Israel should annex Area C of the West Bank in response to Monday’s swearing in ceremony of a unified Fatah-Hamas government made up of “terrorists in suits,” Economic Affairs Minister Naftali Bennett said.
“The sovereignty program that I proposed is the only available option today, to the Palestinian rejection of peace [with Israel] and to the refusal of the [Israeli] left this solution,” Bennett said.
The time has come to go on the offensive rather than act defensively and “to do what is good for Israel,” Bennett said.
The swearing in ceremony for the unity government in Ramallah occurred more than two decades after the signing of the 1993 Oslo Accords and nine years after the 2005 Gaza withdrawal.
“Today, the Palestinian state’s agenda crashed into the wall of reality,” he said.
Hamas has a charter that calls for Jews to be killed and as a result, the government of Israel decided unanimously not to recognize it or maintain contact with it, Bennett said.

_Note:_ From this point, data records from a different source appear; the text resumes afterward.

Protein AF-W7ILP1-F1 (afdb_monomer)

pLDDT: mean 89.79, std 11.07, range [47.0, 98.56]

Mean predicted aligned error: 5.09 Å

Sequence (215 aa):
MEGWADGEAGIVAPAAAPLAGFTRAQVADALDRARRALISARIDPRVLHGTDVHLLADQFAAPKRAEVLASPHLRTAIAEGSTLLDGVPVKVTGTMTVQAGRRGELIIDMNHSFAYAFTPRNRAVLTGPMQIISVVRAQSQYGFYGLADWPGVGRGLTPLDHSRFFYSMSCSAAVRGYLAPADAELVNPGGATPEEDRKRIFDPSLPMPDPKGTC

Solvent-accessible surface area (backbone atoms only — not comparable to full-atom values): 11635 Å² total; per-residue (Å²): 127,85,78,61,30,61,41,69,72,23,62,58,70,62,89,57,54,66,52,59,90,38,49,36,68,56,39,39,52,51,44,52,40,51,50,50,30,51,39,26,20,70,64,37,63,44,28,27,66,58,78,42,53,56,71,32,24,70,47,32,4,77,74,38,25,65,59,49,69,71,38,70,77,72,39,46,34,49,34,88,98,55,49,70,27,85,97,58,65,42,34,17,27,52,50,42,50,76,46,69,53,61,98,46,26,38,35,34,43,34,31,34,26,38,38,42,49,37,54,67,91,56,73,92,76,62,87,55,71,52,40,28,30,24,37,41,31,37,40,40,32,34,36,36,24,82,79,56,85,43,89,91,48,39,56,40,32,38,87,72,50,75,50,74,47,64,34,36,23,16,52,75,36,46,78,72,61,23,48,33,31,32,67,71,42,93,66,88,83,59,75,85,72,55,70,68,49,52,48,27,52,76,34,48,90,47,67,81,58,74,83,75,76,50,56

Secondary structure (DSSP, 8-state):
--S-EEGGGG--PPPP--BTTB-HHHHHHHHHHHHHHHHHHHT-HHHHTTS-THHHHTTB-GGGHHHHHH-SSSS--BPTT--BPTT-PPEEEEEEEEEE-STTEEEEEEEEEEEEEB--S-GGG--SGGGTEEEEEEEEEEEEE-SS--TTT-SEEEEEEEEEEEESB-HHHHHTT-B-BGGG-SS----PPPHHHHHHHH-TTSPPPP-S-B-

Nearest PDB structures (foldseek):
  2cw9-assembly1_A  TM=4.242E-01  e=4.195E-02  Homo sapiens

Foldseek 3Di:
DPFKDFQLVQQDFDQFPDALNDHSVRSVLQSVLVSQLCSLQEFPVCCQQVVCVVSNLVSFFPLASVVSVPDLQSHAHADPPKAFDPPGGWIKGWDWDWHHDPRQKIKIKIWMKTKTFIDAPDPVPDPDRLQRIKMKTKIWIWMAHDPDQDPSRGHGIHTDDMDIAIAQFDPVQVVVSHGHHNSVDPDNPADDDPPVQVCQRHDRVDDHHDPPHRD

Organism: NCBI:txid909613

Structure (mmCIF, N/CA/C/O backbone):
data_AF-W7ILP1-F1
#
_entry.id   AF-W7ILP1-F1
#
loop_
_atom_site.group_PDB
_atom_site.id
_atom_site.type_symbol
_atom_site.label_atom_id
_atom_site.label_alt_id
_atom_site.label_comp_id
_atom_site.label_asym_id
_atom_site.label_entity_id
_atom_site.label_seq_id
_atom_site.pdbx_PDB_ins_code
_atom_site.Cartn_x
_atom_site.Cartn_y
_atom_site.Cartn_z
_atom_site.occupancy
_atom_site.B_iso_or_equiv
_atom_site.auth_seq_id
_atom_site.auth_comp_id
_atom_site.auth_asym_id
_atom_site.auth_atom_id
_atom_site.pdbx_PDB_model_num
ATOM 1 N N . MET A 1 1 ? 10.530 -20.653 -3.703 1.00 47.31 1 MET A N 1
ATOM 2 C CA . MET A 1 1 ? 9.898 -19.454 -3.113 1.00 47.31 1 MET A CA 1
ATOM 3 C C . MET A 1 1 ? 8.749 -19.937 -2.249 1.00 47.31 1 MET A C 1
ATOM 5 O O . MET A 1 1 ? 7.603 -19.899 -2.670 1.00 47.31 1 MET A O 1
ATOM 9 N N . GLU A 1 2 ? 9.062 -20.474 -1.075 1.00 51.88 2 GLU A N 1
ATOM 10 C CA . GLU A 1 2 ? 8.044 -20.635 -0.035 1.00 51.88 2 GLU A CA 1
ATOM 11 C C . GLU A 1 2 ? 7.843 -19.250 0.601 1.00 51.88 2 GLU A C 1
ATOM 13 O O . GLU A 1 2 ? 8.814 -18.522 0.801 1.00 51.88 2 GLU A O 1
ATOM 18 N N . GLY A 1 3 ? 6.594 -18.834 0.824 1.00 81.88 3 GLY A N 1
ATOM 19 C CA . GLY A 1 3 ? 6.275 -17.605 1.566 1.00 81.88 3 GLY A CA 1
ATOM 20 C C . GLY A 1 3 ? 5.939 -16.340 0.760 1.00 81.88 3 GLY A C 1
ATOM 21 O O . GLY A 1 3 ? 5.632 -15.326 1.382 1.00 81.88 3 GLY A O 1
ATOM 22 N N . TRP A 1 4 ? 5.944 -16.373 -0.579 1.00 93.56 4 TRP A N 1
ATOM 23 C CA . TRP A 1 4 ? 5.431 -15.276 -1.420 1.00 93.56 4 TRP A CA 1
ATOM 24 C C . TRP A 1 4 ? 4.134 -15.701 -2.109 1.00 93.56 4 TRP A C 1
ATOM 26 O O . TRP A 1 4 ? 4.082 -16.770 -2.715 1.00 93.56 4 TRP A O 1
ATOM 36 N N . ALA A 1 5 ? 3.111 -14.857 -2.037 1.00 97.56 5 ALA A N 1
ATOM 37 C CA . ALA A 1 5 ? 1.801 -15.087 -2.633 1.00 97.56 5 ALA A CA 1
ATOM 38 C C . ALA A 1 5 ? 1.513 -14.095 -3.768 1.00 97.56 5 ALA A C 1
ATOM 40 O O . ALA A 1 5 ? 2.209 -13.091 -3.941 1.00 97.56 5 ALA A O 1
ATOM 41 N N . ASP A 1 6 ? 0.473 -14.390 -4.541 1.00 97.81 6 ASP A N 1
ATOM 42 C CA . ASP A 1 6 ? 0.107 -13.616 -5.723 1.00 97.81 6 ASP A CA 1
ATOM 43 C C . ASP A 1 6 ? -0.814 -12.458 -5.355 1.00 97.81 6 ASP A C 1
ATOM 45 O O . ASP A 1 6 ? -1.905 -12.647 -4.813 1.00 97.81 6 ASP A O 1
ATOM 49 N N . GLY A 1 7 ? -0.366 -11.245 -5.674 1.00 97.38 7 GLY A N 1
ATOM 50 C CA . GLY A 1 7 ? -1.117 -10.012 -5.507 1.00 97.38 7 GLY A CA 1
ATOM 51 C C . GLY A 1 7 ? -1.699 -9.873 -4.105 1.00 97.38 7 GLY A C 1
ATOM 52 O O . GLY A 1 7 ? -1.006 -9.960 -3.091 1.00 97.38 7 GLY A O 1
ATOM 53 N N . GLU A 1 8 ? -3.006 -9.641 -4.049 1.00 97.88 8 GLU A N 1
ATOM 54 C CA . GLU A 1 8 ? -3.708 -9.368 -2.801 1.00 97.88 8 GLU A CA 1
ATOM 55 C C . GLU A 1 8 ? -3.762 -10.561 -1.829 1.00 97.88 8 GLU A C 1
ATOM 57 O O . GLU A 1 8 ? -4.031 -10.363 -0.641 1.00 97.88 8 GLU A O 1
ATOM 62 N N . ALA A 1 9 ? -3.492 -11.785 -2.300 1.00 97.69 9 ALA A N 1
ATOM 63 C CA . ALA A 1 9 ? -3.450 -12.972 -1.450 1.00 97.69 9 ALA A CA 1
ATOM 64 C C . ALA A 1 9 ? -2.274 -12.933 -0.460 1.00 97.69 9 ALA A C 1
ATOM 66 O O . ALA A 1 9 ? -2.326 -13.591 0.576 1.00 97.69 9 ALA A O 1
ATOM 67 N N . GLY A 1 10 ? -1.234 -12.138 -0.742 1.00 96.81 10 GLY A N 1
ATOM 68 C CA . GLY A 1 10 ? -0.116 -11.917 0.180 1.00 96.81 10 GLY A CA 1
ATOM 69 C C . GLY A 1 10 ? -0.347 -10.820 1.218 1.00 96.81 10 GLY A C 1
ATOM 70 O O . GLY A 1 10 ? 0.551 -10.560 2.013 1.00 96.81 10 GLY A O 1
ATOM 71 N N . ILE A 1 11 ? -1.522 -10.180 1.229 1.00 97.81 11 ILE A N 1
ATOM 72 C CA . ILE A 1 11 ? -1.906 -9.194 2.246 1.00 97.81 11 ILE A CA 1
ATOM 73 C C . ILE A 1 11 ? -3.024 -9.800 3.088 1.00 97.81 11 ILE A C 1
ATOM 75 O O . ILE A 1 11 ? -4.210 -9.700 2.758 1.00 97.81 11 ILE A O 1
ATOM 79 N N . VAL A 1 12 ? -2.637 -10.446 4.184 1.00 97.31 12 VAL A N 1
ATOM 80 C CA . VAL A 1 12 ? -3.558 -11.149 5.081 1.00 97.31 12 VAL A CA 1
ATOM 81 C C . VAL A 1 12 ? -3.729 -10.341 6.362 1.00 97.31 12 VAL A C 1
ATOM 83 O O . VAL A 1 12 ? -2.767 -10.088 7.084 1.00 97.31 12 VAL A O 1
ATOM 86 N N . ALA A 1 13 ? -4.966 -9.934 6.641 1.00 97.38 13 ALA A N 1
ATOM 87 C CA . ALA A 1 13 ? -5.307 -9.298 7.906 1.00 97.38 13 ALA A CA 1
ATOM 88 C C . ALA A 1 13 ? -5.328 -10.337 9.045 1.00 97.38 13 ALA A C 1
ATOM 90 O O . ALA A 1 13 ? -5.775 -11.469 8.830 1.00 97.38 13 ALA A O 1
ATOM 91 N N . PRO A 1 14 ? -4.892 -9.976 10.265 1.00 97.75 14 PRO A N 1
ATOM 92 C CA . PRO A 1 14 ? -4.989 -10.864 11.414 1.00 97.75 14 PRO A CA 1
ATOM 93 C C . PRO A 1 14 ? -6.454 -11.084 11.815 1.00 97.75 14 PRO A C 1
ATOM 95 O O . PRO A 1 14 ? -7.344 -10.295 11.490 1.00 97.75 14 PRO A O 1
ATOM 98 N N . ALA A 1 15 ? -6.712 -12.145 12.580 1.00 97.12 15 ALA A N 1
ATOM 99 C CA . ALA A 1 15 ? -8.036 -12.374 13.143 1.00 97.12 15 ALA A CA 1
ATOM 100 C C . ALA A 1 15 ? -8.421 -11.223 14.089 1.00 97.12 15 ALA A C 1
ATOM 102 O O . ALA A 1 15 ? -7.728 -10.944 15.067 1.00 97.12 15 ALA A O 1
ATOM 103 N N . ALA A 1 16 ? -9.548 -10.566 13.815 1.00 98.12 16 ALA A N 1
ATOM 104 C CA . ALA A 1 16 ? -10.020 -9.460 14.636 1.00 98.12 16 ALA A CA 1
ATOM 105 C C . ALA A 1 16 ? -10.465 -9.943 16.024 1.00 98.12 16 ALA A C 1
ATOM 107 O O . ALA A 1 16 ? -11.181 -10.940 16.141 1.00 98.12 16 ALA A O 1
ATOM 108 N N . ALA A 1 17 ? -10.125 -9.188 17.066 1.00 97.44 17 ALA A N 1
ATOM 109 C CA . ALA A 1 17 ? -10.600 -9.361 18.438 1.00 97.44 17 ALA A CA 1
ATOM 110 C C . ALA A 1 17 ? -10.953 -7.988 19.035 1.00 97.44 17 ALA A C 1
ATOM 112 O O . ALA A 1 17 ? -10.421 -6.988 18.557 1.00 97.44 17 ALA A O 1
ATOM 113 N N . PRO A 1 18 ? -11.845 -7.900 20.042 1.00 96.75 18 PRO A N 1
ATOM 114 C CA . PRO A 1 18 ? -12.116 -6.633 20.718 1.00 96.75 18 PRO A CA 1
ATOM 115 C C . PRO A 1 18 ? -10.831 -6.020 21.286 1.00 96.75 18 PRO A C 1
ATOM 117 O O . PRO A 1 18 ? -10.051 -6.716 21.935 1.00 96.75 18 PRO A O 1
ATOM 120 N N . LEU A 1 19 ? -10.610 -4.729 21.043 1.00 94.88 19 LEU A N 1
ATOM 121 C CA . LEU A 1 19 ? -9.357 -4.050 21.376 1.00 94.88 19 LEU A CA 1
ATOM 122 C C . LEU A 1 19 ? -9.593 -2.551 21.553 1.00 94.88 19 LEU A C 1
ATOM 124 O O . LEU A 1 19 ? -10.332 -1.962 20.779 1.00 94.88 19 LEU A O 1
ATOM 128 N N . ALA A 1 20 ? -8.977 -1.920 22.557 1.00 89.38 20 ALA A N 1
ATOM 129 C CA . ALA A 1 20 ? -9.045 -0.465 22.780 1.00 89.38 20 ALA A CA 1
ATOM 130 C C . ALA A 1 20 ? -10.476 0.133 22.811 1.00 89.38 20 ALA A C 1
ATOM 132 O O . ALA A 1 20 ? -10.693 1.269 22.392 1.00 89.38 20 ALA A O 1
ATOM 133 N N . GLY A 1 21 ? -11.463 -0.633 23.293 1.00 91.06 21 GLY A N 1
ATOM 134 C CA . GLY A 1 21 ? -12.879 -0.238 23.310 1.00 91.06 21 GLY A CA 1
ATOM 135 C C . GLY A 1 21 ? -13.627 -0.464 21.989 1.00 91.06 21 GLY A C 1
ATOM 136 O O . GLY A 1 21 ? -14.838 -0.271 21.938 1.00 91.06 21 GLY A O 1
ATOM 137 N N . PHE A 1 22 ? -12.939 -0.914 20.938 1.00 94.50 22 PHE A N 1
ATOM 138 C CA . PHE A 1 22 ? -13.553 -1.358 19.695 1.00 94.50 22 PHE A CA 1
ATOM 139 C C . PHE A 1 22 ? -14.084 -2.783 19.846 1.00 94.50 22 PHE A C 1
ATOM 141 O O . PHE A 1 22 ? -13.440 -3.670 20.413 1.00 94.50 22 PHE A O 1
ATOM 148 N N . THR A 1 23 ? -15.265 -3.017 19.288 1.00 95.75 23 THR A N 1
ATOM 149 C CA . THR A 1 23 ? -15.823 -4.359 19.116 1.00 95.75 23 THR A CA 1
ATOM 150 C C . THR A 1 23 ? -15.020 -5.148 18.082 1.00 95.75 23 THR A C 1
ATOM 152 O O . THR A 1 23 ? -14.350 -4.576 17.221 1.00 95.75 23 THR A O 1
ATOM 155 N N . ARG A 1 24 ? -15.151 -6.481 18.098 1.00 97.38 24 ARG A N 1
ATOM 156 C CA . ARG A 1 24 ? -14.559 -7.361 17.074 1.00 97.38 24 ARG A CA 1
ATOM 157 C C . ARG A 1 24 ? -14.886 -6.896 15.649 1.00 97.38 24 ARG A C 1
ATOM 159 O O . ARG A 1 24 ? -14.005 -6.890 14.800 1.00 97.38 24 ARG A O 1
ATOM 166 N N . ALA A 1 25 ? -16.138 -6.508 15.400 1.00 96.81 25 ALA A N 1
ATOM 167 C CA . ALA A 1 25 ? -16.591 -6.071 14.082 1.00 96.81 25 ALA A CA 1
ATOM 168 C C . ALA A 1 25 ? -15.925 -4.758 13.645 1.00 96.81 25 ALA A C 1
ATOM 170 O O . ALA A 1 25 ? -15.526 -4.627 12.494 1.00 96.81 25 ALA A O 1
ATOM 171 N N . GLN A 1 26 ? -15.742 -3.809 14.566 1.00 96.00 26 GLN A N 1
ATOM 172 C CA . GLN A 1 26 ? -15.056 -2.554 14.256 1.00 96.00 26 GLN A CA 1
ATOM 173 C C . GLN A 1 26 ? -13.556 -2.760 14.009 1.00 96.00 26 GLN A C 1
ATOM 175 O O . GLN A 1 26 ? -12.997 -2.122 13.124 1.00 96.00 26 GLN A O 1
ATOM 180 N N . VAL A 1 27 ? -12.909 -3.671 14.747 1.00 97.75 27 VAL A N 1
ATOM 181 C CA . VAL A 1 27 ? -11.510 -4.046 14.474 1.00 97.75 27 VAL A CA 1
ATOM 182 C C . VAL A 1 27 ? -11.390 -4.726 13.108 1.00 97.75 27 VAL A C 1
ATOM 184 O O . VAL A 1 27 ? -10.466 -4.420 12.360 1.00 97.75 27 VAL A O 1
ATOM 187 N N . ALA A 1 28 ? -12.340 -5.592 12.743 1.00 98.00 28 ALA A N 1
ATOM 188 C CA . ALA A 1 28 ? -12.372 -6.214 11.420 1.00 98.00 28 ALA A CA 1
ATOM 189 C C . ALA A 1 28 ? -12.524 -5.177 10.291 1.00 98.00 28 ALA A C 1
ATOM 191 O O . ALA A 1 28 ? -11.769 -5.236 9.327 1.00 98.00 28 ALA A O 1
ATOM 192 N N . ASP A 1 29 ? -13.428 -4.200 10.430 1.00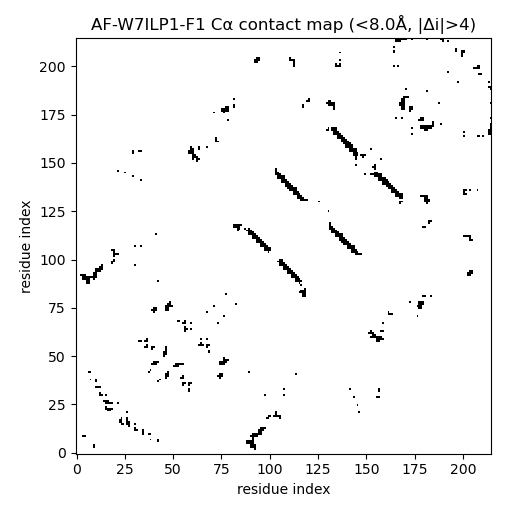 96.12 29 ASP A N 1
ATOM 193 C CA . ASP A 1 29 ? -13.588 -3.109 9.451 1.00 96.12 29 ASP A CA 1
ATOM 194 C C . ASP A 1 29 ? -12.312 -2.260 9.319 1.00 96.12 29 ASP A C 1
ATOM 196 O O . ASP A 1 29 ? -11.893 -1.937 8.208 1.00 96.12 29 ASP A O 1
ATOM 200 N N . ALA A 1 30 ? -11.648 -1.946 10.436 1.00 97.19 30 ALA A N 1
ATOM 201 C CA . ALA A 1 30 ? -10.392 -1.197 10.428 1.00 97.19 30 ALA A CA 1
ATOM 202 C C . ALA A 1 30 ? -9.277 -1.941 9.669 1.00 97.19 30 ALA A C 1
ATOM 204 O O . ALA A 1 30 ? -8.612 -1.361 8.808 1.00 97.19 30 ALA A O 1
ATOM 205 N N . LEU A 1 31 ? -9.108 -3.235 9.957 1.00 98.56 31 LEU A N 1
ATOM 206 C CA . LEU A 1 31 ? -8.133 -4.105 9.297 1.00 98.56 31 LEU A CA 1
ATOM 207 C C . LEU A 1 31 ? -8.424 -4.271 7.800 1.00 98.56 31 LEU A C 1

He warned that Israel must act on his annexation plan “because time was not working in its favor."
“Every day that passes in which we do not initiate and act, endangers Israeli citizens and broadcasts to the world that there is no price for terrorism against Jews,” Bennett said.
In the Knesset last week, Deputy Minister Ofir Akunis [Likud] said that the government opposed such a move, even though Akunis said he personally supported annexation plans.
Bennett met with Netanyahu in the last two weeks and The Jerusalem Post reported that the two men would discuss the possible annexation of Area C. But Bennett's office would not discuss details of the meeting.
Netanyahu has said that the best option for Israel is to negotiate a final status agreement with the Palestinians, but that such talks are impossible if Fatah aligns itself with Hamas. The moment Fatah announced that the unity government was pending, Israel suspended talks with the Palestinians.
Netanyahu is waiting for the moment when it is clear to him that negotiations with Palestinians are impossible before weighing alternative options.
However, in an interview he gave reporter Jeffrey Goldberg for Bloomberg View, he indicated that he would not support any unilateral plan that called for territorial withdrawal. His comments made it seem as if he could be open to some sort of annexation plan, but he never explicitly stated that.
In the Goldberg interview he said “The idea of taking unilateral steps is gaining ground, from the center-left to the center-right,” Netanyahu said in the Goldberg interview.